- [Given data]:
---+---
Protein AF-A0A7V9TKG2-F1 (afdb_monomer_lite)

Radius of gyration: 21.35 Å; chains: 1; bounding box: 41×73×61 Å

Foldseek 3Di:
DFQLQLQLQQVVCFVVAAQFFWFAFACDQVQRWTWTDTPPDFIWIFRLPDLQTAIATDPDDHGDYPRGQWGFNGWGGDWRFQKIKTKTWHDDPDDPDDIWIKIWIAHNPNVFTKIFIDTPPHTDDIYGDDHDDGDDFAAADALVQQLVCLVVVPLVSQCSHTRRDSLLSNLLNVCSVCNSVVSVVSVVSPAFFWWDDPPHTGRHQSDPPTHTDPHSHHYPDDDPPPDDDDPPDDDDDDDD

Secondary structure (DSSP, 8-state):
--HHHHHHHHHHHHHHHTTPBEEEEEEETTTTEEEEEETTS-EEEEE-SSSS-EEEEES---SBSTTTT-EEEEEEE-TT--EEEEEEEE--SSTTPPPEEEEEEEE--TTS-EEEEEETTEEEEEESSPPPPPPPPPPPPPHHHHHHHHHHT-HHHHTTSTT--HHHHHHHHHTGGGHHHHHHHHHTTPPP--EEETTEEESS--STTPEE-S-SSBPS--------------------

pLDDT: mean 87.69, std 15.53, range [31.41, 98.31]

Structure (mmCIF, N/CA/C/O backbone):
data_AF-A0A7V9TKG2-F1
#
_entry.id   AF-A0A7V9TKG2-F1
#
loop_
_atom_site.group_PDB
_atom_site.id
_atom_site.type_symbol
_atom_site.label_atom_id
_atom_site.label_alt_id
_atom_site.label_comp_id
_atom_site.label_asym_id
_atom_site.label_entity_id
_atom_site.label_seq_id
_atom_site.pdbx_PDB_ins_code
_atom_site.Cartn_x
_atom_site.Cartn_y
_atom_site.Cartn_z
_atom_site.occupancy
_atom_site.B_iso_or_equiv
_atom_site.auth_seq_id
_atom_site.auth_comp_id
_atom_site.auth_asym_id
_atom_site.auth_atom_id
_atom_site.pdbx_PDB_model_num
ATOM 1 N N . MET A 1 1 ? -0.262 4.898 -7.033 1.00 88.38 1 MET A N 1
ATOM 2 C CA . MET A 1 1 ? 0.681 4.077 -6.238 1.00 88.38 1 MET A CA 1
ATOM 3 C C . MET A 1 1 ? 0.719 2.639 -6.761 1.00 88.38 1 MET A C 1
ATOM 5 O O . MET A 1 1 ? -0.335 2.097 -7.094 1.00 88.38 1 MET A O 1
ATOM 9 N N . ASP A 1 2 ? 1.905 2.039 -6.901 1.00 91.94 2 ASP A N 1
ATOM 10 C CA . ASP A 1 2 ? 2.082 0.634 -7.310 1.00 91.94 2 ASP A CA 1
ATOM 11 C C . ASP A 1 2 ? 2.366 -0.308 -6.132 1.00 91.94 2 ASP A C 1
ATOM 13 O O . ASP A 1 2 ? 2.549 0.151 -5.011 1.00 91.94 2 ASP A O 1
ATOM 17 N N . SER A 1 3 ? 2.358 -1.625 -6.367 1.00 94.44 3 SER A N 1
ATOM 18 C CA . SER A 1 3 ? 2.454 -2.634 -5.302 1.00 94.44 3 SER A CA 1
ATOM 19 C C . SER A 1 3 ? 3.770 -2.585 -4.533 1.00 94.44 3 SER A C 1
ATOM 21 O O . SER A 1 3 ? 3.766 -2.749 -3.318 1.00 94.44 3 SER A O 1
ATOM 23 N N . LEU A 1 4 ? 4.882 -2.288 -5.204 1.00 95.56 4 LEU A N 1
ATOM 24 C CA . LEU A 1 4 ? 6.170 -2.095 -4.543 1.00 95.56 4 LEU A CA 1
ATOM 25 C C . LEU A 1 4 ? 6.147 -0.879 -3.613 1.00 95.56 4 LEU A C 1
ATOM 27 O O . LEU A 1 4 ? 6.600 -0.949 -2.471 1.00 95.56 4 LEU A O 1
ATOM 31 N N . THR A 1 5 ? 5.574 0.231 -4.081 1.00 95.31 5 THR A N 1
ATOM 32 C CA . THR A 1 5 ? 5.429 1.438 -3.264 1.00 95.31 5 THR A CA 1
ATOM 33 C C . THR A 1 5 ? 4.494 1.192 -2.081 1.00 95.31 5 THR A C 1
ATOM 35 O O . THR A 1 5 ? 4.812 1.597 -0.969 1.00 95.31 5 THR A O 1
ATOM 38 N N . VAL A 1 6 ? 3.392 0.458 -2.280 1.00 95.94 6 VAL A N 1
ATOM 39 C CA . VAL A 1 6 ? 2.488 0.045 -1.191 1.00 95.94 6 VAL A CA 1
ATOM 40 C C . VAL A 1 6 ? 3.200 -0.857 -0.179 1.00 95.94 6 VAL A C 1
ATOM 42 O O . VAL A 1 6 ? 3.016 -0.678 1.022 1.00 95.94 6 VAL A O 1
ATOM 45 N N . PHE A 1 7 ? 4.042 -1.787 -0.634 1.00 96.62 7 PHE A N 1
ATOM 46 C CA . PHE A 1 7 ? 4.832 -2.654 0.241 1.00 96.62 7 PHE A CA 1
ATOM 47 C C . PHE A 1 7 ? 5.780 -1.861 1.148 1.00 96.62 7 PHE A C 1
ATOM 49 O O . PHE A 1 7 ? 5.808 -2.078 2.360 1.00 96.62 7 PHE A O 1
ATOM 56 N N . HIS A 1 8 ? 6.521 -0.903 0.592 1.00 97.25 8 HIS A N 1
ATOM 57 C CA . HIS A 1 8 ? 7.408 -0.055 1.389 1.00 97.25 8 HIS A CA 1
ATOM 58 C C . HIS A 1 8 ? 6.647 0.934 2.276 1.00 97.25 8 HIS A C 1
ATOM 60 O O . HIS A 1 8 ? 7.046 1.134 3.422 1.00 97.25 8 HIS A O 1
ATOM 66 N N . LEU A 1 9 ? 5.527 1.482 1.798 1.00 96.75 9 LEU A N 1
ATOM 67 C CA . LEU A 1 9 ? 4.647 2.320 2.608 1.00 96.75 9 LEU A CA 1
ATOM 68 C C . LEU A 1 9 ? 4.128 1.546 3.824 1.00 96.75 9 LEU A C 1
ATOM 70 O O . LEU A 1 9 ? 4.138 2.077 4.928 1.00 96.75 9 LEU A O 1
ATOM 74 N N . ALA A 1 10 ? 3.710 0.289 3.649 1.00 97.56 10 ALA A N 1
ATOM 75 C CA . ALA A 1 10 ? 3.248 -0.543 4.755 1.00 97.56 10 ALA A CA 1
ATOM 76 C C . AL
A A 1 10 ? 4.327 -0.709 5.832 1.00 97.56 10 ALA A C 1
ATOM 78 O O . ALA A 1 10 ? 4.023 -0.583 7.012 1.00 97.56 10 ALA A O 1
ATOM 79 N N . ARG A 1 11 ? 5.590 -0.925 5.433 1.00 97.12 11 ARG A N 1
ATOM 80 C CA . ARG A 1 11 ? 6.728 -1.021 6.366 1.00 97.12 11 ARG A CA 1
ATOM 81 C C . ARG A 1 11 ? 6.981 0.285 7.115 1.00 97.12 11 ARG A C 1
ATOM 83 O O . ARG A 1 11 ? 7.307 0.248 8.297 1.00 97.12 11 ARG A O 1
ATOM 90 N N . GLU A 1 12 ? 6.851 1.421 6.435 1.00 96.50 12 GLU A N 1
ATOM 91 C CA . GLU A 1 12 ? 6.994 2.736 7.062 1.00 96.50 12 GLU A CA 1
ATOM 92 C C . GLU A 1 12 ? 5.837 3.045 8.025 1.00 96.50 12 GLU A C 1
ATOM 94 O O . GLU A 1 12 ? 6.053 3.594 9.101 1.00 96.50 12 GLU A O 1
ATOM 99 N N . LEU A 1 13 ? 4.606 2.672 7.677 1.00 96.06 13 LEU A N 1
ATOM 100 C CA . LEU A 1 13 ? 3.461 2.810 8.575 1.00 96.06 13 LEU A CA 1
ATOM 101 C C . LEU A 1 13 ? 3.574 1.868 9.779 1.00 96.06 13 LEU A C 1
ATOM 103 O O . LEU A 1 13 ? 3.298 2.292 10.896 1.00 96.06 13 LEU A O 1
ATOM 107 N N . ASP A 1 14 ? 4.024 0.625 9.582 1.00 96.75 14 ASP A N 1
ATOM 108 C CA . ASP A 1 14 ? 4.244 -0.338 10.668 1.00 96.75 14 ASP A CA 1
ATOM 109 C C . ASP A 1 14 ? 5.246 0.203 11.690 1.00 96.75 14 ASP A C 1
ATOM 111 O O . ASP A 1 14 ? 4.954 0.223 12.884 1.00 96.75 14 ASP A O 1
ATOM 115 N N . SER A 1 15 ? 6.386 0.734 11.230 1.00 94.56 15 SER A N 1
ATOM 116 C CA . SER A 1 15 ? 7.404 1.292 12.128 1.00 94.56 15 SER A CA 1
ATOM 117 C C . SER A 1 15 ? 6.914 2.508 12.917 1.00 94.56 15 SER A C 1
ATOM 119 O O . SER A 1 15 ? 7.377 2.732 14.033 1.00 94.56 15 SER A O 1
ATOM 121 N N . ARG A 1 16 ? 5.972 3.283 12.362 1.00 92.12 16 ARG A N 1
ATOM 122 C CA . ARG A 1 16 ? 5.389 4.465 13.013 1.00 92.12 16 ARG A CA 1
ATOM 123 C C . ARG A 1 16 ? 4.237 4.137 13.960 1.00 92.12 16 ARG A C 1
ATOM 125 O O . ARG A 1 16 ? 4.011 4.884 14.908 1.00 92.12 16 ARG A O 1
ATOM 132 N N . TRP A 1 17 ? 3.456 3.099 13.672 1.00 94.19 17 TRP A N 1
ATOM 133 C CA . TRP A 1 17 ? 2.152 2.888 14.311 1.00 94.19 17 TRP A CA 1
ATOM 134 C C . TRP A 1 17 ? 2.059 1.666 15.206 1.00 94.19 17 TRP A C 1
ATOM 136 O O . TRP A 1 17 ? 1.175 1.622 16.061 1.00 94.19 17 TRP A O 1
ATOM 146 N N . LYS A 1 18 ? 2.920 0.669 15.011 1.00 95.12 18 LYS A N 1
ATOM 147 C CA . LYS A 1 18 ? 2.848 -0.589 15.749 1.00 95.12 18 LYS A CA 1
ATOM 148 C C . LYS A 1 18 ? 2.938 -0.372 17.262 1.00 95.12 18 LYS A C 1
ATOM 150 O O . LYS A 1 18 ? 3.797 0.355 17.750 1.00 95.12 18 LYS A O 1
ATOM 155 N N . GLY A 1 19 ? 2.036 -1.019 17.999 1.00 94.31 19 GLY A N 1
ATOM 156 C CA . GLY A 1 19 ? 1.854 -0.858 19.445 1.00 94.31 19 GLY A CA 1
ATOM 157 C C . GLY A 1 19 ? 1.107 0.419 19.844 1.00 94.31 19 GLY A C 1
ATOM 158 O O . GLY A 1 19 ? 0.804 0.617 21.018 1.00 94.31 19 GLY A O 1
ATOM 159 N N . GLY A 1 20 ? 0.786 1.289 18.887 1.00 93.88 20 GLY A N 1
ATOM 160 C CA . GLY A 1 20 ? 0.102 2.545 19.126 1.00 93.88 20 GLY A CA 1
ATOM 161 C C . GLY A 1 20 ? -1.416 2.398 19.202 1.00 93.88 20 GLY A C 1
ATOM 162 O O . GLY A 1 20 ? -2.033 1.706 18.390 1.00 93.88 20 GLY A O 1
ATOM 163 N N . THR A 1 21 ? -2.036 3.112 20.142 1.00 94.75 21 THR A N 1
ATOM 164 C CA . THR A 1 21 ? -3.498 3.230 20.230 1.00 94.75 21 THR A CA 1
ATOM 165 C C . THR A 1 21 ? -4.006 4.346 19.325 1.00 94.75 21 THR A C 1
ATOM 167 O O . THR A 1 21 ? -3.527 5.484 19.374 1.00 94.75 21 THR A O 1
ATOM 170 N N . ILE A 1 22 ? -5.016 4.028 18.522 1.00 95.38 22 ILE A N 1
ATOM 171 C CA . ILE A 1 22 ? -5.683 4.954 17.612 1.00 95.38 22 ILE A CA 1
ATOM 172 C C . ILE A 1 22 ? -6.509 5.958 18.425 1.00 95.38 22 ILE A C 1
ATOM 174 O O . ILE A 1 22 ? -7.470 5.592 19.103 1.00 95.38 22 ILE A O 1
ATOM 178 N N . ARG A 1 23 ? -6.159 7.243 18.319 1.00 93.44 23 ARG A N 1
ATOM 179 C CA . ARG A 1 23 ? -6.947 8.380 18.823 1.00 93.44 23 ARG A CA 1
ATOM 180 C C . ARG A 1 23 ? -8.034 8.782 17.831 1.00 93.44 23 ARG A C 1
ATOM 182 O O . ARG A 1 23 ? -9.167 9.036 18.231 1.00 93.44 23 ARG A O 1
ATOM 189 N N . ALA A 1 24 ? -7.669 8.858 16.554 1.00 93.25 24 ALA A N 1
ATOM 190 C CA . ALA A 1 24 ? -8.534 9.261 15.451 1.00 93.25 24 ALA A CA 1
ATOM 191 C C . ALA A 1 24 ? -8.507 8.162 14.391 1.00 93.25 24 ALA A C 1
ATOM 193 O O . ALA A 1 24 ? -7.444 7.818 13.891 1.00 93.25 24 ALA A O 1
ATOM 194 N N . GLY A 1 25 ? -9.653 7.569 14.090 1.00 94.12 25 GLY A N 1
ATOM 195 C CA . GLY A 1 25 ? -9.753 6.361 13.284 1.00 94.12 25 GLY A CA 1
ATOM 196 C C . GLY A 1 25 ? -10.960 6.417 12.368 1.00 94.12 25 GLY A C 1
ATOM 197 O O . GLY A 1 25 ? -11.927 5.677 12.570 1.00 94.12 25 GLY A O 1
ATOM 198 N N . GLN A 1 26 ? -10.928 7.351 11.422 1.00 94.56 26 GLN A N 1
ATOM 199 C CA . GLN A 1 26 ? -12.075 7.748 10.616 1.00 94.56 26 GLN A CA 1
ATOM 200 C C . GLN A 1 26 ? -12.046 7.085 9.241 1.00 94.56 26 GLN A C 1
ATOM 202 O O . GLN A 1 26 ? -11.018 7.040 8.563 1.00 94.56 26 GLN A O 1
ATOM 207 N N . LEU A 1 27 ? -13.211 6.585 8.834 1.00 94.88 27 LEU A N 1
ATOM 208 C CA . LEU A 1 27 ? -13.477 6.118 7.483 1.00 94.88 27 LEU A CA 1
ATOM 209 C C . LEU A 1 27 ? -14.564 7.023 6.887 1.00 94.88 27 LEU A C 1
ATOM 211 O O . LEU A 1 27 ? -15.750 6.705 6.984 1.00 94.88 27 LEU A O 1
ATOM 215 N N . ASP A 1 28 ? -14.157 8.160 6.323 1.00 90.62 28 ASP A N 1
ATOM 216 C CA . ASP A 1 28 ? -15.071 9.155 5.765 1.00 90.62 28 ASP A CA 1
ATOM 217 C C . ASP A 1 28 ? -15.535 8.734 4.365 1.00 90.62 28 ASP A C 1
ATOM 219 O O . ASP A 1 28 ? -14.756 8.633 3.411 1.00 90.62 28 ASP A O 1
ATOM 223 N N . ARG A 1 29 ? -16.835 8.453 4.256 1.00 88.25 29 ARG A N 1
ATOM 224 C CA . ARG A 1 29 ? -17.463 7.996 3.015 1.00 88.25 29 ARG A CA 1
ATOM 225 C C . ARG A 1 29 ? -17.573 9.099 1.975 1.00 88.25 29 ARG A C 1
---+---
- [Exercise description]: Retype exactly the lines of the data above that fall between the line with "ATOM 200 C C" and the line with "ATOM 211 O O", inclusive, and add nothing.

- [Answer for the task]:
ATOM 200 C C . GLN A 1 26 ? -12.046 7.085 9.241 1.00 94.56 26 GLN A C 1
ATOM 202 O O . GLN A 1 26 ? -11.018 7.040 8.563 1.00 94.56 26 GLN A O 1
ATOM 207 N N . LEU A 1 27 ? -13.211 6.585 8.834 1.00 94.88 27 LEU A N 1
ATOM 208 C CA . LEU A 1 27 ? -13.477 6.118 7.483 1.00 94.88 27 LEU A CA 1
ATOM 209 C C . LEU A 1 27 ? -14.564 7.023 6.887 1.00 94.88 27 LEU A C 1
ATOM 211 O O . LEU A 1 27 ? -15.750 6.705 6.984 1.00 94.88 27 LEU A O 1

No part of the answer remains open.